Ich habe einen Sammelthread zur RPC und AoC erstellt: *Alle News, Screens und Videos von der RPC!*


----------



## Taha90 (23. April 2007)

äääh wann kommt eig. nochmal das spiel raus?


----------



## Firderis (23. April 2007)

Taha90 schrieb:


> äääh wann kommt eig. nochmal das spiel raus?


Am 30. Oktober 2007.


----------



## Taha90 (24. April 2007)

Heiliggeeee scheeeeeieieieieisse juhu hab am 23 okki b-day kreig da vllt nen neuen PC DDDDDD


----------



## Taha90 (24. April 2007)

Fideris In So einem Trailer stand das Age of Conan Online und Single- Player modus hat. Ich hatte gedacht AOC wäre ein reines Online Rollenspiel!?


----------



## Firderis (25. April 2007)

Taha90 schrieb:


> Fideris In So einem Trailer stand das Age of Conan Online und Single- Player modus hat. Ich hatte gedacht AOC wäre ein reines Online Rollenspiel!?


Ist es auch, der Singleplayerteil findet ebenfalls auf den Servern von Funcom statt. Ausserdem ist es nur gerade das Turtorial, nach Level 20 (je nach Spielweise 5 - X Stunden) befindet man sich ausschliesslich in der MMO-Welt. 

Davor kann man sich nebenbei entscheiden jederzeit mit anderen zusammen zu spielen. Alles was man machen muss ist ein Tavernenbesuch, nach welchem man die "Spielewelt" wechseln kann bzw. sich die Tageszeit verändert. Allerdings muss man gewisse Teile des Turtorials alleine spielen.

Und bevor nun Fragen deswegen auftauchen: nein, das Turtorial muss man nicht mit jedem Charakter spielen. Aber mit allen vier Grundklassen. Sollte man eine Klasse beendet haben, kann man mit einem neuen Charakter, welcher die gleiche Klasse besitzt, das Turtorial überspringen. 
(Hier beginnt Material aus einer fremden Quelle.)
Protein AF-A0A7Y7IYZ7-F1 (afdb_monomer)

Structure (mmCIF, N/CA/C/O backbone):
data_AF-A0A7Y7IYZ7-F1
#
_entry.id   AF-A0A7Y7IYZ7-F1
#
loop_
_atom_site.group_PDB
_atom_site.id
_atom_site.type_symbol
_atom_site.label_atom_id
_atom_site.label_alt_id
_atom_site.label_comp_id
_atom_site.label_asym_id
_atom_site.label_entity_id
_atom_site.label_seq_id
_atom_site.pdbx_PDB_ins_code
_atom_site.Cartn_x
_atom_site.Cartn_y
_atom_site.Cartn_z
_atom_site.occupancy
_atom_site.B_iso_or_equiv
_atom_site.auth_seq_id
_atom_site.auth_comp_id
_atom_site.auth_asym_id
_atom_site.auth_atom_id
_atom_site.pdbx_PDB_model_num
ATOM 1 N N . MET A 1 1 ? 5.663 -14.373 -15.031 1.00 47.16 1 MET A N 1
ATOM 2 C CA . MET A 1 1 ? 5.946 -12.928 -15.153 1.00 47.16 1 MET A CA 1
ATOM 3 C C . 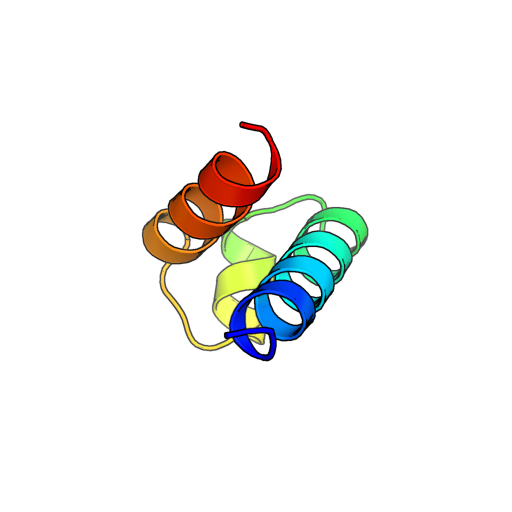MET A 1 1 ? 4.766 -12.267 -15.857 1.00 47.16 1 MET A C 1
ATOM 5 O O . MET A 1 1 ? 4.693 -12.421 -17.063 1.00 47.16 1 MET A O 1
ATOM 9 N N . ASN A 1 2 ? 3.797 -11.715 -15.105 1.00 55.78 2 ASN A N 1
ATOM 10 C CA . ASN A 1 2 ? 2.803 -10.678 -15.507 1.00 55.78 2 ASN A CA 1
ATOM 11 C C . ASN A 1 2 ? 1.630 -10.542 -14.507 1.00 55.78 2 ASN A C 1
ATOM 13 O O . ASN A 1 2 ? 0.763 -9.693 -14.686 1.00 55.78 2 ASN A O 1
ATOM 17 N N . ARG A 1 3 ? 1.537 -11.418 -13.495 1.00 56.66 3 ARG A N 1
ATOM 18 C CA . ARG A 1 3 ? 0.436 -11.394 -12.515 1.00 56.66 3 ARG A CA 1
ATOM 19 C C . ARG A 1 3 ? 0.641 -10.324 -11.442 1.00 56.66 3 ARG A C 1
ATOM 21 O O . ARG A 1 3 ? -0.339 -9.738 -10.998 1.00 56.66 3 ARG A O 1
ATOM 28 N N . ASP A 1 4 ? 1.897 -10.046 -11.100 1.00 64.25 4 ASP A N 1
ATOM 29 C CA . ASP A 1 4 ? 2.270 -9.068 -10.074 1.00 64.25 4 ASP A CA 1
ATOM 30 C C . ASP A 1 4 ? 1.821 -7.651 -10.472 1.00 64.25 4 ASP A C 1
ATOM 32 O O . ASP A 1 4 ? 1.141 -6.983 -9.702 1.00 64.25 4 ASP A O 1
ATOM 36 N N . ASN A 1 5 ? 1.984 -7.282 -11.748 1.00 74.25 5 ASN A N 1
ATOM 37 C CA . ASN A 1 5 ? 1.576 -5.969 -12.261 1.00 74.25 5 ASN A CA 1
ATOM 38 C C . ASN A 1 5 ? 0.073 -5.676 -12.094 1.00 74.25 5 ASN A C 1
ATOM 40 O O . ASN A 1 5 ? -0.321 -4.538 -11.851 1.00 74.25 5 ASN A O 1
ATOM 44 N N . LEU A 1 6 ? -0.792 -6.691 -12.226 1.00 82.12 6 LEU A N 1
ATOM 45 C CA . LEU A 1 6 ? -2.240 -6.499 -12.092 1.00 82.12 6 LEU A CA 1
ATOM 46 C C . LEU A 1 6 ? -2.643 -6.290 -10.626 1.00 82.12 6 LEU A C 1
ATOM 48 O O . LEU A 1 6 ? -3.549 -5.506 -10.335 1.00 82.12 6 LEU A O 1
ATOM 52 N N . HIS A 1 7 ? -1.962 -6.973 -9.702 1.00 85.12 7 HIS A N 1
ATOM 53 C CA . HIS A 1 7 ? -2.166 -6.774 -8.271 1.00 85.12 7 HIS A CA 1
ATOM 54 C C . HIS A 1 7 ? -1.673 -5.386 -7.840 1.00 85.12 7 HIS A C 1
ATOM 56 O O . HIS A 1 7 ? -2.343 -4.709 -7.057 1.00 85.12 7 HIS A O 1
ATOM 62 N N . ASP A 1 8 ? -0.557 -4.936 -8.405 1.00 86.00 8 ASP A N 1
ATOM 63 C CA . ASP A 1 8 ? 0.032 -3.631 -8.123 1.00 86.00 8 ASP A CA 1
ATOM 64 C C . ASP A 1 8 ? -0.845 -2.496 -8.674 1.00 86.00 8 ASP A C 1
ATOM 66 O O . ASP A 1 8 ? -1.122 -1.520 -7.977 1.00 86.00 8 ASP A O 1
ATOM 70 N N . LEU A 1 9 ? -1.397 -2.654 -9.882 1.00 90.31 9 LEU A N 1
ATOM 71 C CA . LEU A 1 9 ? -2.383 -1.724 -10.442 1.00 90.31 9 LEU A CA 1
ATOM 72 C C . LEU A 1 9 ? -3.663 -1.664 -9.599 1.00 90.31 9 LEU A C 1
ATOM 74 O O . LEU A 1 9 ? -4.200 -0.584 -9.354 1.00 90.31 9 LEU A O 1
ATOM 78 N N . ALA A 1 10 ? -4.150 -2.808 -9.112 1.00 91.06 10 ALA A N 1
ATOM 79 C CA . ALA A 1 10 ? -5.304 -2.833 -8.217 1.00 91.06 10 ALA A CA 1
ATOM 80 C C . ALA A 1 10 ? -5.000 -2.126 -6.885 1.00 91.06 10 ALA A C 1
ATOM 82 O O . ALA A 1 10 ? -5.851 -1.405 -6.365 1.00 91.06 10 ALA A O 1
ATOM 83 N N . ALA A 1 11 ? -3.790 -2.299 -6.349 1.00 91.12 11 ALA A N 1
ATOM 84 C CA . ALA A 1 11 ? -3.311 -1.571 -5.180 1.00 91.12 11 ALA A CA 1
ATOM 85 C C . ALA A 1 11 ? -3.250 -0.055 -5.434 1.00 91.12 11 ALA A C 1
ATOM 87 O O . ALA A 1 11 ? -3.723 0.718 -4.599 1.00 91.12 11 ALA A O 1
ATOM 88 N N . PHE A 1 12 ? -2.763 0.369 -6.602 1.00 92.56 12 PHE A N 1
ATOM 89 C CA . PHE A 1 12 ? -2.727 1.774 -7.009 1.00 92.56 12 PHE A CA 1
ATOM 90 C C . PHE A 1 12 ? -4.127 2.398 -7.064 1.00 92.56 12 PHE A C 1
ATOM 92 O O . PHE A 1 12 ? -4.350 3.461 -6.484 1.00 92.56 12 PHE A O 1
ATOM 99 N N . VAL A 1 13 ? -5.102 1.714 -7.674 1.00 94.50 13 VAL A N 1
ATOM 100 C CA . VAL A 1 13 ? -6.498 2.185 -7.722 1.00 94.50 13 VAL A CA 1
ATOM 101 C C . VAL A 1 13 ? -7.082 2.341 -6.316 1.00 94.50 13 VAL A C 1
ATOM 103 O O . VAL A 1 13 ? -7.707 3.362 -6.030 1.00 94.50 13 VAL A O 1
ATOM 106 N N . THR A 1 1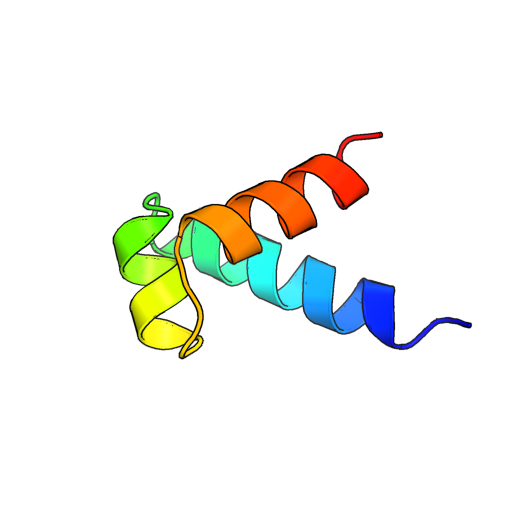4 ? -6.846 1.379 -5.417 1.00 94.44 14 THR A N 1
ATOM 107 C CA . THR A 1 14 ? -7.325 1.471 -4.027 1.00 94.44 14 THR A CA 1
ATOM 108 C C . THR A 1 14 ? -6.723 2.679 -3.300 1.00 94.44 14 THR A C 1
ATOM 110 O O . THR A 1 14 ? -7.441 3.401 -2.610 1.00 94.44 14 THR A O 1
ATOM 113 N N . VAL A 1 15 ? -5.424 2.951 -3.478 1.00 94.56 15 VAL A N 1
ATOM 114 C CA . VAL A 1 15 ? -4.771 4.140 -2.899 1.00 94.56 15 VAL A CA 1
ATOM 115 C C . VAL A 1 15 ? -5.356 5.430 -3.476 1.00 94.56 15 VAL A C 1
ATOM 117 O O . VAL A 1 15 ? -5.625 6.362 -2.718 1.00 94.56 15 VAL A O 1
ATOM 120 N N . ALA A 1 16 ? -5.597 5.487 -4.787 1.00 94.31 16 ALA A N 1
ATOM 121 C CA . ALA A 1 16 ? -6.165 6.659 -5.451 1.00 94.31 16 ALA A CA 1
ATOM 122 C C . ALA A 1 16 ? -7.600 6.972 -4.982 1.00 94.31 16 ALA A C 1
ATOM 124 O O . ALA A 1 16 ? -7.956 8.142 -4.823 1.00 94.31 16 ALA A O 1
ATOM 125 N N . GLN A 1 17 ? -8.409 5.940 -4.722 1.00 95.38 17 GLN A N 1
ATOM 126 C CA . GLN A 1 17 ? -9.771 6.076 -4.195 1.00 95.38 17 GLN A CA 1
ATOM 127 C C . GLN A 1 17 ? -9.781 6.548 -2.737 1.00 95.38 17 GLN A C 1
ATOM 129 O O . GLN A 1 17 ? -10.474 7.508 -2.404 1.00 95.38 17 GLN A O 1
ATOM 134 N N . GLU A 1 18 ? -8.976 5.918 -1.880 1.00 95.75 18 GLU A N 1
ATOM 135 C CA . GLU A 1 18 ? -8.927 6.243 -0.449 1.00 95.75 18 GLU A CA 1
ATOM 136 C C . GLU A 1 18 ? -8.142 7.523 -0.139 1.00 95.75 18 GLU A C 1
ATOM 138 O O . GLU A 1 18 ? -8.284 8.089 0.948 1.00 95.75 18 GLU A O 1
ATOM 143 N N . ARG A 1 19 ? -7.275 7.968 -1.061 1.00 94.00 19 ARG A N 1
ATOM 144 C CA . ARG A 1 19 ? -6.321 9.081 -0.883 1.00 94.00 19 ARG A CA 1
ATOM 145 C C . ARG A 1 19 ? -5.465 8.944 0.385 1.00 94.00 19 ARG A C 1
ATOM 147 O O . ARG A 1 19 ? -5.002 9.930 0.953 1.00 94.00 19 ARG A O 1
ATOM 154 N N . SER A 1 20 ? -5.277 7.711 0.856 1.00 94.56 20 SER A N 1
ATOM 155 C CA . SER A 1 20 ? -4.570 7.386 2.092 1.00 94.56 20 SER A CA 1
ATOM 156 C C . SER A 1 20 ? -4.018 5.966 2.029 1.00 94.56 20 SER A C 1
ATOM 158 O O . SER A 1 20 ? -4.773 4.998 1.933 1.00 94.56 20 SER A O 1
ATOM 160 N N . PHE A 1 21 ? -2.696 5.832 2.158 1.00 92.94 21 PHE A N 1
ATOM 161 C CA . PHE A 1 21 ? -2.026 4.529 2.211 1.00 92.94 21 PHE A CA 1
ATOM 162 C C . PHE A 1 21 ? -2.463 3.700 3.420 1.00 92.94 21 PHE A C 1
ATOM 164 O O . PHE A 1 21 ? -2.595 2.487 3.311 1.00 92.94 21 PHE A O 1
ATOM 171 N N . THR A 1 22 ? -2.742 4.339 4.558 1.00 95.38 22 THR A N 1
ATOM 172 C CA . THR A 1 22 ? -3.175 3.641 5.773 1.00 95.38 22 THR A CA 1
ATOM 173 C C . THR A 1 22 ? -4.548 2.999 5.600 1.00 95.38 22 THR A C 1
ATOM 175 O O . THR A 1 22 ? -4.730 1.834 5.950 1.00 95.38 22 THR A O 1
ATOM 178 N N . ARG A 1 23 ? -5.507 3.729 5.017 1.00 95.56 23 ARG A N 1
ATOM 179 C CA . ARG A 1 23 ? -6.853 3.202 4.743 1.00 95.56 23 ARG A CA 1
ATOM 180 C C . ARG A 1 23 ? -6.841 2.145 3.644 1.00 95.56 23 ARG A C 1
ATOM 182 O O . ARG A 1 23 ? -7.409 1.074 3.828 1.00 95.56 23 ARG A O 1
ATOM 189 N N . ALA A 1 24 ? -6.133 2.403 2.546 1.00 96.06 24 ALA A N 1
ATOM 190 C CA . ALA A 1 24 ? -6.011 1.449 1.449 1.00 96.06 24 ALA A CA 1
ATOM 191 C C . ALA A 1 24 ? -5.347 0.133 1.893 1.00 96.06 24 ALA A C 1
ATOM 193 O O . ALA A 1 24 ? -5.783 -0.947 1.502 1.00 96.06 24 ALA A O 1
ATOM 194 N N . ALA A 1 25 ? -4.332 0.205 2.756 1.00 94.69 25 ALA A N 1
ATOM 195 C CA . ALA A 1 25 ? 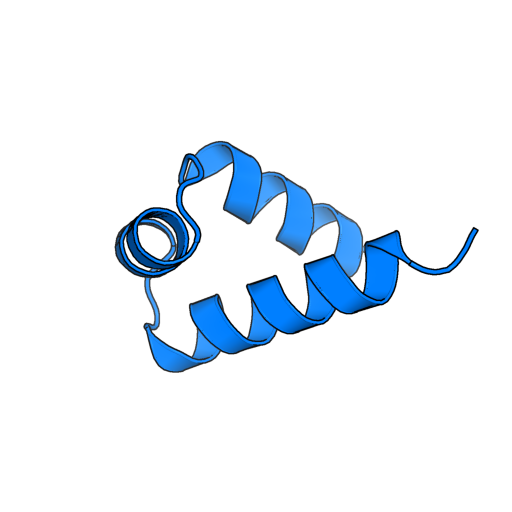-3.665 -0.977 3.289 1.00 94.69 25 ALA A CA 1
ATOM 196 C C . ALA A 1 25 ? -4.575 -1.791 4.219 1.00 94.69 25 ALA A C 1
ATOM 198 O O . ALA A 1 25 ? -4.606 -3.016 4.112 1.00 94.69 25 ALA A O 1
ATOM 199 N N . ALA A 1 26 ? -5.386 -1.122 5.048 1.00 95.50 26 ALA A N 1
ATOM 200 C CA . ALA A 1 26 ? -6.398 -1.782 5.871 1.00 95.50 26 ALA A CA 1
ATOM 201 C C . ALA A 1 26 ? -7.445 -2.523 5.017 1.00 95.50 26 ALA A C 1
ATOM 203 O O . ALA A 1 26 ? -7.786 -3.661 5.331 1.00 95.50 26 ALA A O 1
ATOM 204 N N . LEU A 1 27 ? -7.896 -1.928 3.904 1.00 93.56 27 LEU A N 1
ATOM 205 C CA . LEU A 1 27 ? -8.819 -2.576 2.959 1.00 93.56 27 LEU A CA 1
ATOM 206 C C . LEU A 1 27 ? -8.198 -3.786 2.251 1.00 93.56 27 LEU A C 1
ATOM 208 O O . LEU A 1 27 ? -8.892 -4.756 1.955 1.00 93.56 27 LEU A O 1
ATOM 212 N N . ARG A 1 28 ? -6.891 -3.736 1.974 1.00 90.81 28 ARG A N 1
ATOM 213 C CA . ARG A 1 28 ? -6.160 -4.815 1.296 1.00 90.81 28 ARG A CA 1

Wer noch mehr wissen möchte, sehr interessant zu lesen und perfekt erklärt: Einzelspieler-Teil


----------



## Firderis (26. April 2007)

In meinem dortigen Post gibt es diverse neue Videos, Screens und Berichte. Ein besonders schönes Video will ich euch natürlich nicht vorenthalten: Khemi


----------



## Centekhor (27. April 2007)

Nachdem ich heut mein WoW-Abo beendet hab wart ich mal ab, bis AoC raus is *g*


----------



## Wave2 (27. April 2007)

Sehr schönes Video, gefällt mir... Und schient echt intressant zu sein mit den NPC, dass sie sich essen holen, einschlafen usw. 
Was mich noch Intressiert ist Tag und Nacht, dazu hätte ich gerne mehr Infos


----------



## Firderis (27. April 2007)

Wave2 schrieb:


> Sehr schönes Video, gefällt mir... Und schient echt intressant zu sein mit den NPC, dass sie sich essen holen, einschlafen usw.
> Was mich noch Intressiert ist Tag und Nacht, dazu hätte ich gerne mehr Infos


Der Singleplayer basiert auf den Unterschied zwischen Tag und Nacht. Tags bist Du in einem Multiplayerteil, Nachts alleine unterwegs, den Tageswechsel selbst kannst Du in der Taverne bestimmen. Wie es dann allerdings ab Level 20 aussieht, sobald Du die MMO-Welt betrittst, das ist eine andere Geschichte. Und die muss zuerst noch erzählt werden  


			Dieser Inhalt steht nur eingeloggten Mitgliedern zur Verfügung.


----------



## Centekhor (28. April 2007)

Muss hier grad mal fragen ...
Die Länder, die zu Beginn bei AoC "verfügbar" sind ... in welchem Maßstab verhält sich das z.B. zu WoW? Sind die Länder zusammen so groß wie Azeroth&Kalimdor? Weil davon hab ich bisher nix gelesen oder hab es überlesen ...


----------



## Firderis (28. April 2007)

Centekhor schrieb:


> Muss hier grad mal fragen ...
> Die Länder, die zu Beginn bei AoC "verfügbar" sind ... in welchem Maßstab verhält sich das z.B. zu WoW? Sind die Länder zusammen so groß wie Azeroth&Kalimdor? Weil davon hab ich bisher nix gelesen oder hab es überlesen ...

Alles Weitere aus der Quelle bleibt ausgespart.